Let’s say you have $1,000 to invest, and you’ve decided you want to make a bet on one company. Two retailers have caught your attention. Company A is an established market leader with 30 years of success under its belt, and it continues to earn strong revenues. Not surprisingly, it’s trading at a premium relative to its competitors because investors want to own a piece of its success. Company B has been in the business almost as long. Until two years ago, it was among Company A’s strongest competitors. But then an aggressive expansion plan failed and the stock price took a hit. Company B’s share price has been trading at a discount relative to its competitors ever since. Management is telling investors they have a new strategy, but analysts are quick to point out how difficult it can be to grow a retail chain.

Which investment looks better to you? Obviously I haven’t given you enough information to do a proper analysis, but the two scenarios do illustrate the difference between what’s described as a growth stock (company A) and a value stock (company B).

A growth stock is a company that is growing quickly and/or consistently. It’s been doing well. It is expected to continue to do well. And its share price is expected to rise as a result of that success. That last point is important, because not all successful companies see their share price rise steadily.

Remember that the price of a company’s stock is not just a result of what the firm has done to date; it reflects what investors believe the company will earn in the future. So the challenge for growth investors is to estimate future rates of growth, understanding that past performance is not indicative. In fact, an investment is a bet that the company will not just continue to grow, but grow more than investors expect it to.

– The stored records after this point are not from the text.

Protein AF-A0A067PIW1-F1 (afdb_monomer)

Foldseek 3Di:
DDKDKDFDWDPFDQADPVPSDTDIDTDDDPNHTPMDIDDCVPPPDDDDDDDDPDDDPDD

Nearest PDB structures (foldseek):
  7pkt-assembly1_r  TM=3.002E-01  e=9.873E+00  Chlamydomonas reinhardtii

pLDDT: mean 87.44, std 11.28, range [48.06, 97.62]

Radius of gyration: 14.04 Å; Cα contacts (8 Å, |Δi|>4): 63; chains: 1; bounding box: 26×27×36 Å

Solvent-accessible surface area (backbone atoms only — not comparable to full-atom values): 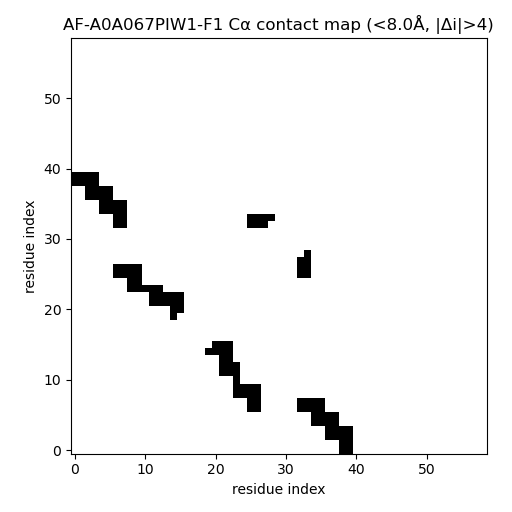4119 Å² total; per-residue (Å²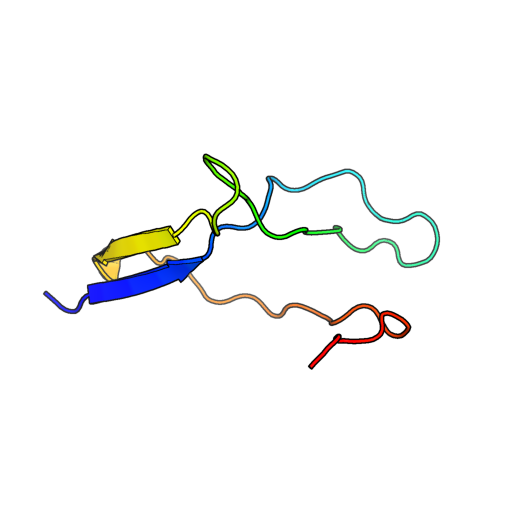): 132,66,71,39,82,47,75,42,60,44,74,87,46,76,54,40,89,91,75,66,42,72,54,72,49,81,29,67,51,94,95,35,77,32,63,49,79,42,57,48,88,74,60,88,75,89,80,90,80,81,80,77,88,87,69,83,77,81,130

Mean predicted aligned error: 6.07 Å

Organism: NCBI:txid933084

Sequence (59 aa):
HPLAYIEWFTPFNKPDVGTGMMVLSRSTHNHRQNAAVISMER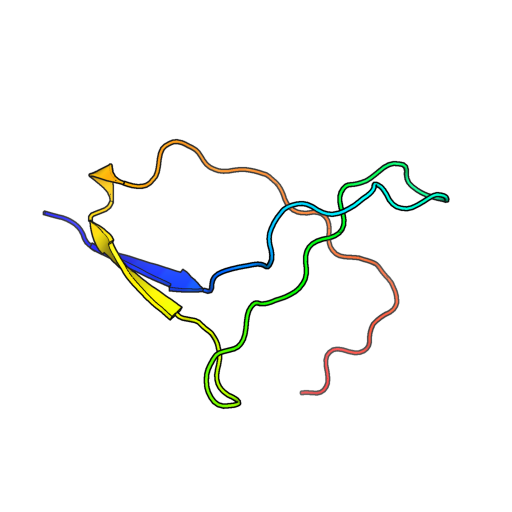IIQSCHLMGKLGWKIDP

Structure (mmCIF, N/CA/C/O backbone):
data_AF-A0A067PIW1-F1
#
_entry.id   AF-A0A067PIW1-F1
#
loop_
_atom_site.group_PDB
_atom_site.id
_atom_site.type_symbol
_atom_site.label_atom_id
_atom_site.label_alt_id
_atom_site.label_comp_id
_atom_site.label_asym_id
_atom_site.label_entity_id
_atom_site.label_seq_id
_atom_site.pdbx_PDB_ins_code
_atom_site.Cartn_x
_atom_site.Cartn_y
_atom_site.Cartn_z
_atom_site.occupancy
_atom_site.B_iso_or_equiv
_atom_site.auth_seq_id
_atom_site.auth_comp_id
_atom_site.auth_asym_id
_atom_site.auth_atom_id
_atom_site.pdbx_PDB_model_num
ATOM 1 N N . HIS A 1 1 ? -15.426 2.320 16.164 1.00 84.75 1 HIS A N 1
ATOM 2 C CA . HIS A 1 1 ? -14.540 2.858 15.113 1.00 84.75 1 HIS A CA 1
ATOM 3 C C . HIS A 1 1 ? -14.598 1.938 13.907 1.00 84.75 1 HIS A C 1
ATOM 5 O O . HIS A 1 1 ? -14.395 0.741 14.097 1.00 84.75 1 HIS A O 1
ATOM 11 N N . PRO A 1 2 ? -14.952 2.437 12.713 1.00 95.31 2 PRO A N 1
ATOM 12 C CA . PRO A 1 2 ? -14.986 1.605 11.520 1.00 95.31 2 PRO A CA 1
ATOM 13 C C . PRO A 1 2 ? -13.575 1.110 11.174 1.00 95.31 2 PRO A C 1
ATOM 15 O O . PRO A 1 2 ? -12.590 1.839 11.317 1.00 95.31 2 PRO A O 1
ATOM 18 N N . LEU A 1 3 ? -13.492 -0.147 10.745 1.00 97.62 3 LEU A N 1
ATOM 19 C CA . LEU A 1 3 ? -12.245 -0.812 10.384 1.00 97.62 3 LEU A CA 1
ATOM 20 C C . LEU A 1 3 ? -12.208 -1.072 8.880 1.00 97.62 3 LEU A C 1
ATOM 22 O O . LEU A 1 3 ? -13.242 -1.329 8.264 1.00 97.62 3 LEU A O 1
ATOM 26 N N . ALA A 1 4 ? -11.008 -1.036 8.313 1.00 96.31 4 ALA A N 1
ATOM 27 C CA . ALA A 1 4 ? -10.746 -1.379 6.926 1.00 96.31 4 ALA A CA 1
ATOM 28 C C . ALA A 1 4 ? -9.736 -2.525 6.856 1.00 96.31 4 ALA A C 1
ATOM 30 O O . ALA A 1 4 ? -8.697 -2.486 7.516 1.00 96.31 4 ALA A O 1
ATOM 31 N N . TYR A 1 5 ? -10.044 -3.526 6.035 1.00 96.44 5 TYR A N 1
ATOM 32 C CA . TYR A 1 5 ? -9.065 -4.503 5.576 1.00 96.44 5 TYR A CA 1
ATOM 33 C C . TYR A 1 5 ? -8.314 -3.916 4.383 1.00 96.44 5 TYR A C 1
ATOM 35 O O . TYR A 1 5 ? -8.940 -3.420 3.446 1.00 96.44 5 TYR A O 1
ATOM 43 N N . ILE A 1 6 ? -6.987 -3.969 4.420 1.00 94.81 6 ILE A N 1
ATOM 44 C CA . ILE A 1 6 ? -6.132 -3.465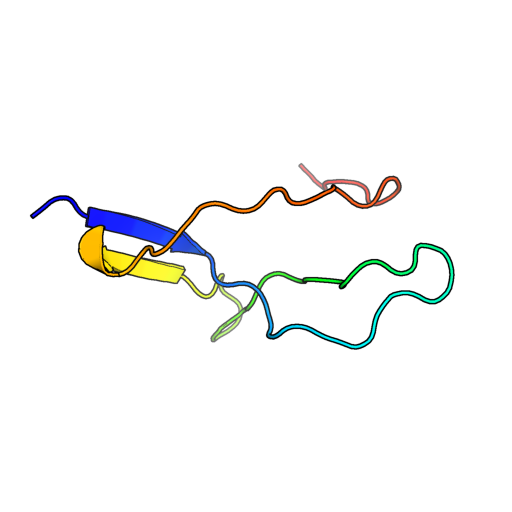 3.347 1.00 94.81 6 ILE A CA 1
ATOM 45 C C . ILE A 1 6 ? -5.069 -4.490 2.970 1.00 94.81 6 ILE A C 1
ATOM 47 O O . ILE A 1 6 ? -4.554 -5.213 3.823 1.00 94.81 6 ILE A O 1
ATOM 51 N N . GLU A 1 7 ? -4.704 -4.489 1.692 1.00 94.81 7 GLU A N 1
ATOM 52 C CA . GLU A 1 7 ? -3.506 -5.142 1.175 1.00 94.81 7 GLU A CA 1
ATOM 53 C C . GLU A 1 7 ? -2.468 -4.070 0.843 1.00 94.81 7 GLU A C 1
ATOM 55 O O . GLU A 1 7 ? -2.771 -3.072 0.185 1.00 94.81 7 GLU A O 1
ATOM 60 N N . TRP A 1 8 ? -1.239 -4.259 1.310 1.00 94.50 8 TRP A N 1
ATOM 61 C CA . TRP A 1 8 ? -0.167 -3.297 1.107 1.00 94.50 8 TRP A CA 1
ATOM 62 C C . TRP A 1 8 ? 0.457 -3.444 -0.283 1.00 94.50 8 TRP A C 1
ATOM 64 O O . TRP A 1 8 ? 0.704 -4.551 -0.761 1.00 94.50 8 TRP A O 1
ATOM 74 N N . PHE A 1 9 ? 0.798 -2.316 -0.902 1.00 93.00 9 PHE A N 1
ATOM 75 C CA . PHE A 1 9 ? 1.709 -2.270 -2.045 1.00 93.00 9 PHE A CA 1
ATOM 76 C C . PHE A 1 9 ? 3.147 -2.032 -1.572 1.00 93.00 9 PHE A C 1
ATOM 78 O O . PHE A 1 9 ? 3.387 -1.597 -0.443 1.00 93.00 9 PHE A O 1
ATOM 85 N N . THR A 1 10 ? 4.124 -2.324 -2.427 1.00 90.88 10 THR A N 1
ATOM 86 C CA . THR A 1 10 ? 5.509 -1.904 -2.205 1.00 90.88 10 THR A CA 1
ATOM 87 C C . THR A 1 10 ? 5.610 -0.380 -2.182 1.00 90.88 10 THR A C 1
ATOM 89 O O . THR A 1 10 ? 4.800 0.290 -2.830 1.00 90.88 10 THR A O 1
ATOM 92 N N . PRO A 1 11 ? 6.631 0.182 -1.512 1.00 89.50 11 PRO A N 1
ATOM 93 C CA . PRO A 1 11 ? 6.929 1.598 -1.625 1.00 89.50 11 PRO A CA 1
ATOM 94 C C . PRO A 1 11 ? 7.033 2.043 -3.082 1.00 89.50 11 PRO A C 1
ATOM 96 O O . PRO A 1 11 ? 7.406 1.280 -3.977 1.00 89.50 11 PRO A O 1
ATOM 99 N N . PHE A 1 12 ? 6.705 3.308 -3.287 1.00 87.44 12 PHE A N 1
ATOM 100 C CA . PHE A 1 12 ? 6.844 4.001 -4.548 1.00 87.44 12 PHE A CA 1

A value stock is one that is thought to be underpriced relative to its actual potential value. In our scenario, company B has been oversold as a result of the failed expansion two years ago. It has a bad reputation among investors relative to other companies in its industry right now, and so they’re being overly pessimistic about the company’s ability to produce earnings in the future.

Value investors seek companies trading at a 33% or better discount relative to what they believe the stock is worth. In other words, they’re cheap. The trick of course is not only to find these investments, but to identify those cheap stocks that are going to rise in price as other investors come to realize there is greater value there.

All of this means research. When done properly, that means poring over the company’s financial statements, reviewing its management team, looking at its competitive position and that of other companies in its industry. It means looking at the state of the industry itself and of the region or regions in which the company does business.

Benjamin Graham wrote the book on security analysis. Literally. At least he co-wrote it, with David Dodd. Security Analysis, first published in 1934 – along with The Intelligent Investor, originally published in 1949 – helped earn Graham the nickname Dean of Wall Street. Warren Buffett, whom Graham famously mentored, called The Intelligent Investor “the best book about investing ever written.”

The books contributed significantly to Graham’s reputation as the father of value investing, an approach he developed with Dodd in the years leading up to the release of Security Analysis. He contributed a great deal more though, as Benjamin Graham and the Power of Growth Stocks argues. Published last fall, author Frederick Martin makes an argument that he himself recognizes is “almost heretical.” While the man never fully endorsed growth investing – at least not at the expense of his value philosophy – Graham did come to see merit on the growth side. In making his argument, Martin challenges the reader to rethink the traditional growth versus value debate.

It’s a technical, yet practical book. Perhaps its greatest contribution is that it republishes a lost chapter from the 1962 edition of Security Analysis that Graham wrote called Newer Methods for Valuing Growth Stocks. The book as a whole has been well received though, in part because the writing is understandable and engaging.

It’s also a useful reminder, in today’s volatile capital markets, of the importance of good old fashioned research.